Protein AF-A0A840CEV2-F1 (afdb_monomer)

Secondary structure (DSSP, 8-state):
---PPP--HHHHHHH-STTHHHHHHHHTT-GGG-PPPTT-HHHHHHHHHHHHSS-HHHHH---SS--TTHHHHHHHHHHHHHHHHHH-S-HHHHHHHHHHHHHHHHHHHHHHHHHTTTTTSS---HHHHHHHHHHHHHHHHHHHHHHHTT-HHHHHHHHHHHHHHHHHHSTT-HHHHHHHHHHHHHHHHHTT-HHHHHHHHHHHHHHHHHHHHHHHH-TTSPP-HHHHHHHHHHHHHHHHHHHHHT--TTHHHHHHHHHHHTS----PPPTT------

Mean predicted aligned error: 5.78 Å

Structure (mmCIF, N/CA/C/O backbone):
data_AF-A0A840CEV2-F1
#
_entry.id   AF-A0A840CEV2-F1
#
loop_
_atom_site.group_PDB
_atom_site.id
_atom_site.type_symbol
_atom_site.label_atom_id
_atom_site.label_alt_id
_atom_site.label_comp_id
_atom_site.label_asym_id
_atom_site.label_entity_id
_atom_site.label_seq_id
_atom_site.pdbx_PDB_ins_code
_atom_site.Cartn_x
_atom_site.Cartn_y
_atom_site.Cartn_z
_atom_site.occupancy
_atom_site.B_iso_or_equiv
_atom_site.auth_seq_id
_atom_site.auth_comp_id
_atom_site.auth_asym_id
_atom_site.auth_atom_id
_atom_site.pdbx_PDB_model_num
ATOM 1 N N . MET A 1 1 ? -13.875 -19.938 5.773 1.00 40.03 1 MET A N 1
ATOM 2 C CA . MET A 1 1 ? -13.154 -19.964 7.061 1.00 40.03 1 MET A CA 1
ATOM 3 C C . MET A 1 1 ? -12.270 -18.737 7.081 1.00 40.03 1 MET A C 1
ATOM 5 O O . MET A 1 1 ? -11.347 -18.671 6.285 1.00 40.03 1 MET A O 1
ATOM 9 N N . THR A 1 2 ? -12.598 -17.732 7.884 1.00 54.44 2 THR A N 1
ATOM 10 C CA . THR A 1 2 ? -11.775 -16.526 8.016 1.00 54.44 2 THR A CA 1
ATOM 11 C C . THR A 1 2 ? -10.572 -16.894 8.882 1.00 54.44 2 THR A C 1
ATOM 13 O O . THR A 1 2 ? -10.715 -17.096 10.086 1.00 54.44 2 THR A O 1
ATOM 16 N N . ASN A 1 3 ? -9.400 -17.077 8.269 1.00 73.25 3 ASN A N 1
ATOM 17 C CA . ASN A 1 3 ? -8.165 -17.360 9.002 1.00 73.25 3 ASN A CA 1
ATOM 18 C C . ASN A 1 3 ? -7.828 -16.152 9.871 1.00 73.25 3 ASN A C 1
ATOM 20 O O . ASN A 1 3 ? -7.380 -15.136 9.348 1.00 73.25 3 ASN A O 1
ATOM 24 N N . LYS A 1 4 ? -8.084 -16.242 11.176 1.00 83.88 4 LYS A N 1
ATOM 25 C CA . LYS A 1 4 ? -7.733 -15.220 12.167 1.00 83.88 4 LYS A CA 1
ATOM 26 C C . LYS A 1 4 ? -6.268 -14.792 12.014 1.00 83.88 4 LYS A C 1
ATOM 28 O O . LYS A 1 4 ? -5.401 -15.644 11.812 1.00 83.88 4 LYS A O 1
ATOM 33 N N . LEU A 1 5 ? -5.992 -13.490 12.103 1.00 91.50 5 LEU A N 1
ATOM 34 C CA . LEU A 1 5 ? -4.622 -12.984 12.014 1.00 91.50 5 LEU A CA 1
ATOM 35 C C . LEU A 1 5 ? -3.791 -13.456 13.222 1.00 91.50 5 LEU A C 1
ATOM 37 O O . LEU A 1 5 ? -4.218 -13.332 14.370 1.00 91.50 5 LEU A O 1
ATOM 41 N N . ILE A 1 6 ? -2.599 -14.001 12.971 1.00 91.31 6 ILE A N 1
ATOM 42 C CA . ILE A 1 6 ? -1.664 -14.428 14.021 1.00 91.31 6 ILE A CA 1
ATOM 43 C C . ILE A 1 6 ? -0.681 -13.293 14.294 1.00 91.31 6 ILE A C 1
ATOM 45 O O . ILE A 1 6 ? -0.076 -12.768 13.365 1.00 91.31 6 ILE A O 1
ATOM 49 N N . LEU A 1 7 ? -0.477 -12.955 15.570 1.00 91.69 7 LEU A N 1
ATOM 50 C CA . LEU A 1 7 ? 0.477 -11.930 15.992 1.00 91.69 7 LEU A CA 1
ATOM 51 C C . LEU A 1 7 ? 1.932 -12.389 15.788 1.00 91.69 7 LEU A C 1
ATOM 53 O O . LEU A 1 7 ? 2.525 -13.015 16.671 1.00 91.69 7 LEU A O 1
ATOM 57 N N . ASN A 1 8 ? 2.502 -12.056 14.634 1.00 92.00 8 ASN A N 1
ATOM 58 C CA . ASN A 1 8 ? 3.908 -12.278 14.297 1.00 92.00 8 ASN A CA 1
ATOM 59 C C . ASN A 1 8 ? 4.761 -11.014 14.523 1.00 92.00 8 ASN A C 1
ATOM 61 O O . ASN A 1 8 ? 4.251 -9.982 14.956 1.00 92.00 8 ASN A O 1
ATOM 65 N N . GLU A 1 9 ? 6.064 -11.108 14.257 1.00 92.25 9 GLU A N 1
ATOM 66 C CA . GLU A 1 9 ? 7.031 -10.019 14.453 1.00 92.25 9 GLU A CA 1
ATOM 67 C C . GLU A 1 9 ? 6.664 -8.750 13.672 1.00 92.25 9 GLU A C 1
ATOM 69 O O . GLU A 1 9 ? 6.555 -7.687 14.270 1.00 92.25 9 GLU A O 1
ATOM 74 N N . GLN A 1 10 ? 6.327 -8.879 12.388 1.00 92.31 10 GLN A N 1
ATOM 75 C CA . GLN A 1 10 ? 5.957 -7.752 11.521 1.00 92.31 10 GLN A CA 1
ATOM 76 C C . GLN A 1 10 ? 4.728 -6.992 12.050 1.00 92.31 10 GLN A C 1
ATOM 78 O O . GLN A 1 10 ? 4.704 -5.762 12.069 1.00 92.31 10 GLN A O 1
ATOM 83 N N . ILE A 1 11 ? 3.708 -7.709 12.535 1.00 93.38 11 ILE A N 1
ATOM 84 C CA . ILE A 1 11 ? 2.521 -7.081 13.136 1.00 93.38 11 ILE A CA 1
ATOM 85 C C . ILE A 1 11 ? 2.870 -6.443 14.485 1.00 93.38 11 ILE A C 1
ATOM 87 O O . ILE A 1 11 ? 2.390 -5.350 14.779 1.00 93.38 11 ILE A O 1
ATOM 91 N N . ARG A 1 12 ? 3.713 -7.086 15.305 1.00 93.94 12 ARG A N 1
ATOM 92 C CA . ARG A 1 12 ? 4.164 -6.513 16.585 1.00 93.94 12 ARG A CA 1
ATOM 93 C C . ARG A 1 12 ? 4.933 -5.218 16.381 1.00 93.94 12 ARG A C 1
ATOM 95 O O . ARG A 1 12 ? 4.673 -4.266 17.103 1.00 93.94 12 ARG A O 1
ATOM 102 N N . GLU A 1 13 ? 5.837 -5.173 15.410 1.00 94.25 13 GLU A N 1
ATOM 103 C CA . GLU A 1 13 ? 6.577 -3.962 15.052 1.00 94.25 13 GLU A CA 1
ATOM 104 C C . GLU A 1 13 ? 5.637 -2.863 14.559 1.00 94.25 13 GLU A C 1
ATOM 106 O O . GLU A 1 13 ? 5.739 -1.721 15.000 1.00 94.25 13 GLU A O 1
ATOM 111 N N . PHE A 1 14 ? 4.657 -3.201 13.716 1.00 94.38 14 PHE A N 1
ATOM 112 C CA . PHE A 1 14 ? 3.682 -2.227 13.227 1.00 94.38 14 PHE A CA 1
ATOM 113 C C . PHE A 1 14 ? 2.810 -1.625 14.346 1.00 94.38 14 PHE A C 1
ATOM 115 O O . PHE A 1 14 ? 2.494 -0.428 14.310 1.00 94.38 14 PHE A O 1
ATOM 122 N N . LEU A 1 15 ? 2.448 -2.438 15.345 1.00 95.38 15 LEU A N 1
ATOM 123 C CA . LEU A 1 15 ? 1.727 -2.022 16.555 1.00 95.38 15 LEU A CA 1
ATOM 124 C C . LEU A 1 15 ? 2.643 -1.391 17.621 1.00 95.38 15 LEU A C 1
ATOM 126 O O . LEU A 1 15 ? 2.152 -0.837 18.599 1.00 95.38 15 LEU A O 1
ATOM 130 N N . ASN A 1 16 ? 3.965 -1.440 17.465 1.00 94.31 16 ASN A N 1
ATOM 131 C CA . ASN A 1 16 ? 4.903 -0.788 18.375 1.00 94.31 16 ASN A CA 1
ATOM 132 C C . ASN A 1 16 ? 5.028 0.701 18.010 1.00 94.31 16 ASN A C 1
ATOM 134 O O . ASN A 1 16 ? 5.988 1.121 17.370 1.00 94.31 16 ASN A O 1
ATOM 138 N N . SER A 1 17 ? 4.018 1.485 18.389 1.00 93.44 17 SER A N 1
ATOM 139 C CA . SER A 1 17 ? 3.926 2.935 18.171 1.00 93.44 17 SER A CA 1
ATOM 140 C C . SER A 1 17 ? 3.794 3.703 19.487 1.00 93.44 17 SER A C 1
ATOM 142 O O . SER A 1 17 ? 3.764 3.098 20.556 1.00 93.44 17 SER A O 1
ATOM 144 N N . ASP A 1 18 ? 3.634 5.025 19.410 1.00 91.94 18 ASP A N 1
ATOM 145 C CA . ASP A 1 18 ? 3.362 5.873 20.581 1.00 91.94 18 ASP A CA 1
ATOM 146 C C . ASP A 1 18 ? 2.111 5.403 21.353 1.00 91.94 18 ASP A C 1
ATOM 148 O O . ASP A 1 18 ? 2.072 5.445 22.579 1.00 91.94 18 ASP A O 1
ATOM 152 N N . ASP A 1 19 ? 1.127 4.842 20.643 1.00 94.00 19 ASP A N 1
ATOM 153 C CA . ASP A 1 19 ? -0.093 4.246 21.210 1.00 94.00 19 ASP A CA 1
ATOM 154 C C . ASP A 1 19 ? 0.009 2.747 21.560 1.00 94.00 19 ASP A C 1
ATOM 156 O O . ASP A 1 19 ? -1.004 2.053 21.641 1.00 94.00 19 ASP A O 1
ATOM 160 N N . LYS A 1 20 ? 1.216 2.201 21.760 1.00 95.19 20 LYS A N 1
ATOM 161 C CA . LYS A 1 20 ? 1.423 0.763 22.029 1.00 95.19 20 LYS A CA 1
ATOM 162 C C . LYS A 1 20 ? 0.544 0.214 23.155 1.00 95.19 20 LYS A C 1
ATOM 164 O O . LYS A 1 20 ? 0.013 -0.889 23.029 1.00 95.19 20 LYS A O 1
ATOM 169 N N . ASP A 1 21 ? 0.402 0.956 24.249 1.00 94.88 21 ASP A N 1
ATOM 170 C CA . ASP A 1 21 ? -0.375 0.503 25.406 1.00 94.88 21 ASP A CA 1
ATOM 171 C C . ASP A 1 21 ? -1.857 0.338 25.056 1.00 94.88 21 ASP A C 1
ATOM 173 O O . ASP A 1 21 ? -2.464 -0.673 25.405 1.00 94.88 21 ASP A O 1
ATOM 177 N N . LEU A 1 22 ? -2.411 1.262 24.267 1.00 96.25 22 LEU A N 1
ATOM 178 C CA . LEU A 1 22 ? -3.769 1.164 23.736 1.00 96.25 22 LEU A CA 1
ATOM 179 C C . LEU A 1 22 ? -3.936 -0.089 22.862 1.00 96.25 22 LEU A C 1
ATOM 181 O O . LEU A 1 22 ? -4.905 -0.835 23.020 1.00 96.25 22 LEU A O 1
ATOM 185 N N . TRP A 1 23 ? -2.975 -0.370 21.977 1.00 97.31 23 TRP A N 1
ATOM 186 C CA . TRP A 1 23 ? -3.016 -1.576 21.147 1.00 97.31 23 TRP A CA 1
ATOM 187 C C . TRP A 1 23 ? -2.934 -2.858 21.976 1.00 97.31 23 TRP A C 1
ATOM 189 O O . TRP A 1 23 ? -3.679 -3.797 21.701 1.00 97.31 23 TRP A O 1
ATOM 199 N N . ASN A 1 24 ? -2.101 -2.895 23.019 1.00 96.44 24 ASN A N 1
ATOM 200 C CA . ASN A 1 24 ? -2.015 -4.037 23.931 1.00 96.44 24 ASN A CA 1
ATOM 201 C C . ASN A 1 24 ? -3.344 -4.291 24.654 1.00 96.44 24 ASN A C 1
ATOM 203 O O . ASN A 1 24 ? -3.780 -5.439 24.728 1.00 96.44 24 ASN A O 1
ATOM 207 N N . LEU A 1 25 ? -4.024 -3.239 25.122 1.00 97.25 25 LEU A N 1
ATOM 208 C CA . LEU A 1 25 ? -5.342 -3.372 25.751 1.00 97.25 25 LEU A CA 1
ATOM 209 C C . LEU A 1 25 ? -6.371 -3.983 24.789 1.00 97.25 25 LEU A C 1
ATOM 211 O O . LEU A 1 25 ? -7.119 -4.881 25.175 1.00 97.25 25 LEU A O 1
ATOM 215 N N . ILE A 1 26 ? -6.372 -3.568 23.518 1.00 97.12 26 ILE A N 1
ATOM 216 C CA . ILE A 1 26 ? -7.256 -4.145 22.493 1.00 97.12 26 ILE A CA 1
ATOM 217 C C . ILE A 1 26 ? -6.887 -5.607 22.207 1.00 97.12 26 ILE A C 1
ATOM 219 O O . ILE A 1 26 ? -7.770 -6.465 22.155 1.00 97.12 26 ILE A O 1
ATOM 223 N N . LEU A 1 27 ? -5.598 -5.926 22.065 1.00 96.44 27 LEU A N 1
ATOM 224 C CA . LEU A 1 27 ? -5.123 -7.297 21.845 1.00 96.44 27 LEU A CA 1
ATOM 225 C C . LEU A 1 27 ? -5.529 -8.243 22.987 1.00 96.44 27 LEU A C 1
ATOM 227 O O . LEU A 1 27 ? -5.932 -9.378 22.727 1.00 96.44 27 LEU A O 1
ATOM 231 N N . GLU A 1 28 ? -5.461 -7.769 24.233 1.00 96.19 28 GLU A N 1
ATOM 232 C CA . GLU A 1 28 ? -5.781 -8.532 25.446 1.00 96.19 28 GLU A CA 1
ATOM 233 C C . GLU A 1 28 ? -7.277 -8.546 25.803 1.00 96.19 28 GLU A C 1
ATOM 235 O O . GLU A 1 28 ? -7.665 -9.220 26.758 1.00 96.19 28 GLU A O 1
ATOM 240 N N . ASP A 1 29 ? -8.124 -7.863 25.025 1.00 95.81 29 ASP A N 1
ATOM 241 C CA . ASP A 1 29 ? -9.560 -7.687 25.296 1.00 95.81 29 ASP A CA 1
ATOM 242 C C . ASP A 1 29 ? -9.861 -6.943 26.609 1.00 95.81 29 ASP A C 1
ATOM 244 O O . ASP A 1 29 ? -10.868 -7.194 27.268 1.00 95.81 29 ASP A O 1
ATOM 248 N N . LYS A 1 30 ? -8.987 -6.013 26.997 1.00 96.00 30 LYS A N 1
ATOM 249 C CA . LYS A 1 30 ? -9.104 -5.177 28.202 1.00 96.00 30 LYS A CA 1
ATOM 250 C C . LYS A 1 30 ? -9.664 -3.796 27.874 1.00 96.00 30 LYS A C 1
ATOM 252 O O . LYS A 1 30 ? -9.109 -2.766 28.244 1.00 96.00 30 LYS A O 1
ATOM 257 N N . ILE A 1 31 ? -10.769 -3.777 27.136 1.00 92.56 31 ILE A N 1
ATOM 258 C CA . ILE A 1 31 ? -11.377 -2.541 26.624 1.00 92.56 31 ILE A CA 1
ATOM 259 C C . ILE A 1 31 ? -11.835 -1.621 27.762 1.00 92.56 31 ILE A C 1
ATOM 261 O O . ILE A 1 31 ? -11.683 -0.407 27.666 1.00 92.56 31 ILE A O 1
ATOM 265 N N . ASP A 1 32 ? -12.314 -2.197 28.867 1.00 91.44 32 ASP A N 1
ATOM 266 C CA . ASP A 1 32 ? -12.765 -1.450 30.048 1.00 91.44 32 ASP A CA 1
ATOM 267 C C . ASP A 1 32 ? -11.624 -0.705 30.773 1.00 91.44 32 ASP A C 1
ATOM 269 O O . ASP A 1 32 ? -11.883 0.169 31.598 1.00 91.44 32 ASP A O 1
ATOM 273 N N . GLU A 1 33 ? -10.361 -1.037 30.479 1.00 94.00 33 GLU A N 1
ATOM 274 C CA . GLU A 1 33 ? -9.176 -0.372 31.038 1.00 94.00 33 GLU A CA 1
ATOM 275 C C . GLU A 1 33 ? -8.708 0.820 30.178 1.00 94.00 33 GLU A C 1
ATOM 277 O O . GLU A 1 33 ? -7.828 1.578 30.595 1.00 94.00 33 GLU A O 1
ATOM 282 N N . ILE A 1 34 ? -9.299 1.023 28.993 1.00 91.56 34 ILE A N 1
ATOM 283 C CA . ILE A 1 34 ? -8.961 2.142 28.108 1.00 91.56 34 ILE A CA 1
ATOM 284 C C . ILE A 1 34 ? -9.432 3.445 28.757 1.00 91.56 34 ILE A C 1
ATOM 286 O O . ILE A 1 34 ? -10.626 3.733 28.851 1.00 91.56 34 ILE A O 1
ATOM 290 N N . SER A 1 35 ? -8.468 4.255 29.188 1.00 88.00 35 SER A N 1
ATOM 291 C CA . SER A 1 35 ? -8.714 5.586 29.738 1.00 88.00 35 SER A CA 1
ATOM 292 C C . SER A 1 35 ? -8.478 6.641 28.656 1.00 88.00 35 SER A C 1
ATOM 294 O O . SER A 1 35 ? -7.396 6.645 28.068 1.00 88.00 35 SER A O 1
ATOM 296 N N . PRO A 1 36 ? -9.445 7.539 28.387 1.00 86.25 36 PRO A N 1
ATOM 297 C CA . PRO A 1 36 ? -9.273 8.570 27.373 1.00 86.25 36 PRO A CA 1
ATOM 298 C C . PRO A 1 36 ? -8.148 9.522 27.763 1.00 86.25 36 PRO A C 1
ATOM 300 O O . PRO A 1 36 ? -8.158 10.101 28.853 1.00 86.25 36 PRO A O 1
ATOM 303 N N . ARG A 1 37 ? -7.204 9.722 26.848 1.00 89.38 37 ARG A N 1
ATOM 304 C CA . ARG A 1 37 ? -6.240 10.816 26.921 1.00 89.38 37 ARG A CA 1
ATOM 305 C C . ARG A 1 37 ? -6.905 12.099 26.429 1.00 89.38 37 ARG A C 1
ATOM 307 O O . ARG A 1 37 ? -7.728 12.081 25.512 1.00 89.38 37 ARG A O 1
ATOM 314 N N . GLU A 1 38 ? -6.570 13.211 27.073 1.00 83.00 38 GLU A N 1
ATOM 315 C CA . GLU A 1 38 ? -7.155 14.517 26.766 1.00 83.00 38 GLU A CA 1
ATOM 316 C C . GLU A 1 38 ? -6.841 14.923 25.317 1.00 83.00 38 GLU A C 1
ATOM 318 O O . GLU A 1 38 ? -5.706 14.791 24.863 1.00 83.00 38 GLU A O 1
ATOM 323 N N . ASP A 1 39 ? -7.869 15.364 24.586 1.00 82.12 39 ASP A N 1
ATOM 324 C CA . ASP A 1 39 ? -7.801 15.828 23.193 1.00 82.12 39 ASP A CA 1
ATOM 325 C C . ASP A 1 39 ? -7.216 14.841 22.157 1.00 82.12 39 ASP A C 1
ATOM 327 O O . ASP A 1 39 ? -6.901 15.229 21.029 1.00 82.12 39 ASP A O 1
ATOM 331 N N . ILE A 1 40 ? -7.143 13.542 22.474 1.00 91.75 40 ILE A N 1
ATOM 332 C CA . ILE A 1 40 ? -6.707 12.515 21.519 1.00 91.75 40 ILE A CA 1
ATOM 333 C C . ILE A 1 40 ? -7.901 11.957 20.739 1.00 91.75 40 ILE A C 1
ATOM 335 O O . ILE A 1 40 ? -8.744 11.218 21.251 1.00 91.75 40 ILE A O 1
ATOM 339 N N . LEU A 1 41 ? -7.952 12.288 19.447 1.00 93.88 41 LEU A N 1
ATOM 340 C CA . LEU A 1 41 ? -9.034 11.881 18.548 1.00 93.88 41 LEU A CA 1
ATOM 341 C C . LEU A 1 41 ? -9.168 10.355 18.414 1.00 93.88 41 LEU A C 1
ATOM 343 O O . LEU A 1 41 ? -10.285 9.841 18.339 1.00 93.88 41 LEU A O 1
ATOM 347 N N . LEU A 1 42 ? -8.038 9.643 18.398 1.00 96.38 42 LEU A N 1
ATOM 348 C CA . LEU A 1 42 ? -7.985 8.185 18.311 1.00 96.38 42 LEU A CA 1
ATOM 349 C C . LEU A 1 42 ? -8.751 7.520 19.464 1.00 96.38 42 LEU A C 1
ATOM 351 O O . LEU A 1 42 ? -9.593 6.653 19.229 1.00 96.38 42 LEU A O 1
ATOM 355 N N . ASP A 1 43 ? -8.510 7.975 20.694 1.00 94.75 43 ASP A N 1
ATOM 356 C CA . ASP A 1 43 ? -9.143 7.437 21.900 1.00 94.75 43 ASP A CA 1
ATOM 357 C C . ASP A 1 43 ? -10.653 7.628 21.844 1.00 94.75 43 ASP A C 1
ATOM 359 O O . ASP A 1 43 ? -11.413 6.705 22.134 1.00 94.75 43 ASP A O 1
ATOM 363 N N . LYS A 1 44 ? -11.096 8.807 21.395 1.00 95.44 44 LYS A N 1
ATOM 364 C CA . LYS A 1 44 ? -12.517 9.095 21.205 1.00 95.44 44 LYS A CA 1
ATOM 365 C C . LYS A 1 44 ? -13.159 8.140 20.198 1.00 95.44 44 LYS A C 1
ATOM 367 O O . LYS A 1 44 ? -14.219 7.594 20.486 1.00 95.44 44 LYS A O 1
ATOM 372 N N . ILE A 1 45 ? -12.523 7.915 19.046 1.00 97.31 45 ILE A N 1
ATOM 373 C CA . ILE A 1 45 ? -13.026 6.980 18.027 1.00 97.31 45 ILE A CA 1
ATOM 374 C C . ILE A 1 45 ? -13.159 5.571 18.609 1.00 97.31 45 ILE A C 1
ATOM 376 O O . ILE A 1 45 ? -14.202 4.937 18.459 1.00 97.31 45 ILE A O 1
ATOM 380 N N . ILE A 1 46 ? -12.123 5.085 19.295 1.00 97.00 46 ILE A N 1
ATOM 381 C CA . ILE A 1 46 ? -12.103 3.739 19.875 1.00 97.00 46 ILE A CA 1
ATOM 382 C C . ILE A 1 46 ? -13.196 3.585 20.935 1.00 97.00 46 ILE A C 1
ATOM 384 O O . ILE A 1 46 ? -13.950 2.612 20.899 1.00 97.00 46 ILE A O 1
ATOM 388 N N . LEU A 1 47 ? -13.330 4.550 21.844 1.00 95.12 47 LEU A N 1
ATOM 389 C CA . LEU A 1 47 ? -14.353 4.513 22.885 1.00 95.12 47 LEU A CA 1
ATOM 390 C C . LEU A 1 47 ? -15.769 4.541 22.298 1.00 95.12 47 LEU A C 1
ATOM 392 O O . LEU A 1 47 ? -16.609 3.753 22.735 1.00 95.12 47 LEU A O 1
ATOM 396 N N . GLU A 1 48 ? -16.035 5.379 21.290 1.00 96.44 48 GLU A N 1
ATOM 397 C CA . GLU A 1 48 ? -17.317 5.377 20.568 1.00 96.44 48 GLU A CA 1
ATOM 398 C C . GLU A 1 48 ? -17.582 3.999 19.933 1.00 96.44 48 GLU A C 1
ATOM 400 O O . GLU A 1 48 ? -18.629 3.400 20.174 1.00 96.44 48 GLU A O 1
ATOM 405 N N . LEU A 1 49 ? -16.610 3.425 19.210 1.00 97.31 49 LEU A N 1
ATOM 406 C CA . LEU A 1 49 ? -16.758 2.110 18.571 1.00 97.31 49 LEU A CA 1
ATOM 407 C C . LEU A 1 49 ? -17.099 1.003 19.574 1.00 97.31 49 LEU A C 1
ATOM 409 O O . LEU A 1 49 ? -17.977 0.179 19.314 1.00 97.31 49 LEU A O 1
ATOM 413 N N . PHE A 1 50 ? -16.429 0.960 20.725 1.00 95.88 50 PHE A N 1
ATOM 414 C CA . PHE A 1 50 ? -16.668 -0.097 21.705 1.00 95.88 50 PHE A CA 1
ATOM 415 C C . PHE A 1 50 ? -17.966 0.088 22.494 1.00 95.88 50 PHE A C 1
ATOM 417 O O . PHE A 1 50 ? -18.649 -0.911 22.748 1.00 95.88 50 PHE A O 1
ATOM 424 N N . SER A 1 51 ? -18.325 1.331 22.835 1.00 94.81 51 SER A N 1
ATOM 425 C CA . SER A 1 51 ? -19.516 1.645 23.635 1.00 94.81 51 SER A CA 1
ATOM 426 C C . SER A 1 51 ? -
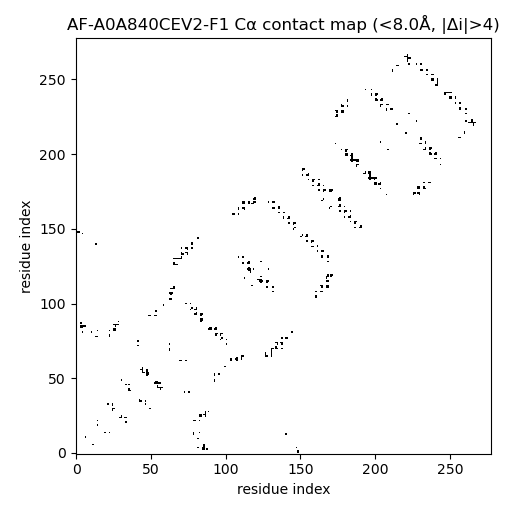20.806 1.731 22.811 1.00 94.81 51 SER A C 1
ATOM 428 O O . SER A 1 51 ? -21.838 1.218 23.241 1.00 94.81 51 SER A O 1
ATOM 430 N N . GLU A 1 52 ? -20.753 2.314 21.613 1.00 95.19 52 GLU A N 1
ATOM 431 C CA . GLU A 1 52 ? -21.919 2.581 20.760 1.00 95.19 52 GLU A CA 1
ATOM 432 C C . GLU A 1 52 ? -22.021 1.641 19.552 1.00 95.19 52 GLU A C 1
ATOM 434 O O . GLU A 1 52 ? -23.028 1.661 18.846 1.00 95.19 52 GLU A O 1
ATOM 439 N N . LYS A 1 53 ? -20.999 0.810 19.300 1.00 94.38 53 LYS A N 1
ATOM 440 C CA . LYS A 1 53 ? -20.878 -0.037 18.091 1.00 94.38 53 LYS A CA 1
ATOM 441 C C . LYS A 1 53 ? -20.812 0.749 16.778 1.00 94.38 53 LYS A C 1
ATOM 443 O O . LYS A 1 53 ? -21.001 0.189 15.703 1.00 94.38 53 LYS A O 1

Exercise instructions: When you reach the line that contains "ATOM 5 O O .", stop; output it and every line before it from the start of the data, exactly as written.

Answer box:
Protein AF-A0A840CEV2-F1 (afdb_monomer)

Secondary structure (DSSP, 8-state):
---PPP--HHHHHHH-STTHHHHHHHHTT-GGG-PPPTT-HHHHHHHHHHHHSS-HHHHH---SS--TTHHHHHHHHHHHHHHHHHH-S-HHHHHHHHHHHHHHHHHHHHHHHHHTTTTTSS---HHHHHHHHHHHHHHHHHHHHHHHTT-HHHHHHHHHHHHHHHHHHSTT-HHHHHHHHHHHHHHHHHTT-HHHHHHHHHHHHHHHHHHHHHHHH-TTSPP-HHHHHHHHHHHHHHHHHHHHHT--TTHHHHHHHHHHHTS----PPPTT------

Mean predicted aligned error: 5.78 Å

Structure (mmCIF, N/CA/C/O backbone):
data_AF-A0A840CEV2-F1
#
_entry.id   AF-A0A840CEV2-F1
#
loop_
_atom_site.group_PDB
_atom_site.id
_atom_site.type_symbol
_atom_site.label_atom_id
_atom_site.label_alt_id
_atom_site.label_comp_id
_atom_site.label_asym_id
_atom_site.label_entity_id
_atom_site.label_seq_id
_atom_site.pdbx_PDB_ins_code
_atom_site.Cartn_x
_atom_site.Cartn_y
_atom_site.Cartn_z
_atom_site.occupancy
_atom_site.B_iso_or_equiv
_atom_site.auth_seq_id
_atom_site.auth_comp_id
_atom_site.auth_asym_id
_atom_site.auth_atom_id
_atom_site.pdbx_PDB_model_num
ATOM 1 N N . MET A 1 1 ? -13.875 -19.938 5.773 1.00 40.03 1 MET A N 1
ATOM 2 C CA . MET A 1 1 ? -13.154 -19.964 7.061 1.00 40.03 1 MET A CA 1
ATOM 3 C C . MET A 1 1 ? -12.270 -18.737 7.081 1.00 40.03 1 MET A C 1
ATOM 5 O O . MET A 1 1 ? -11.347 -18.671 6.285 1.00 40.03 1 MET A O 1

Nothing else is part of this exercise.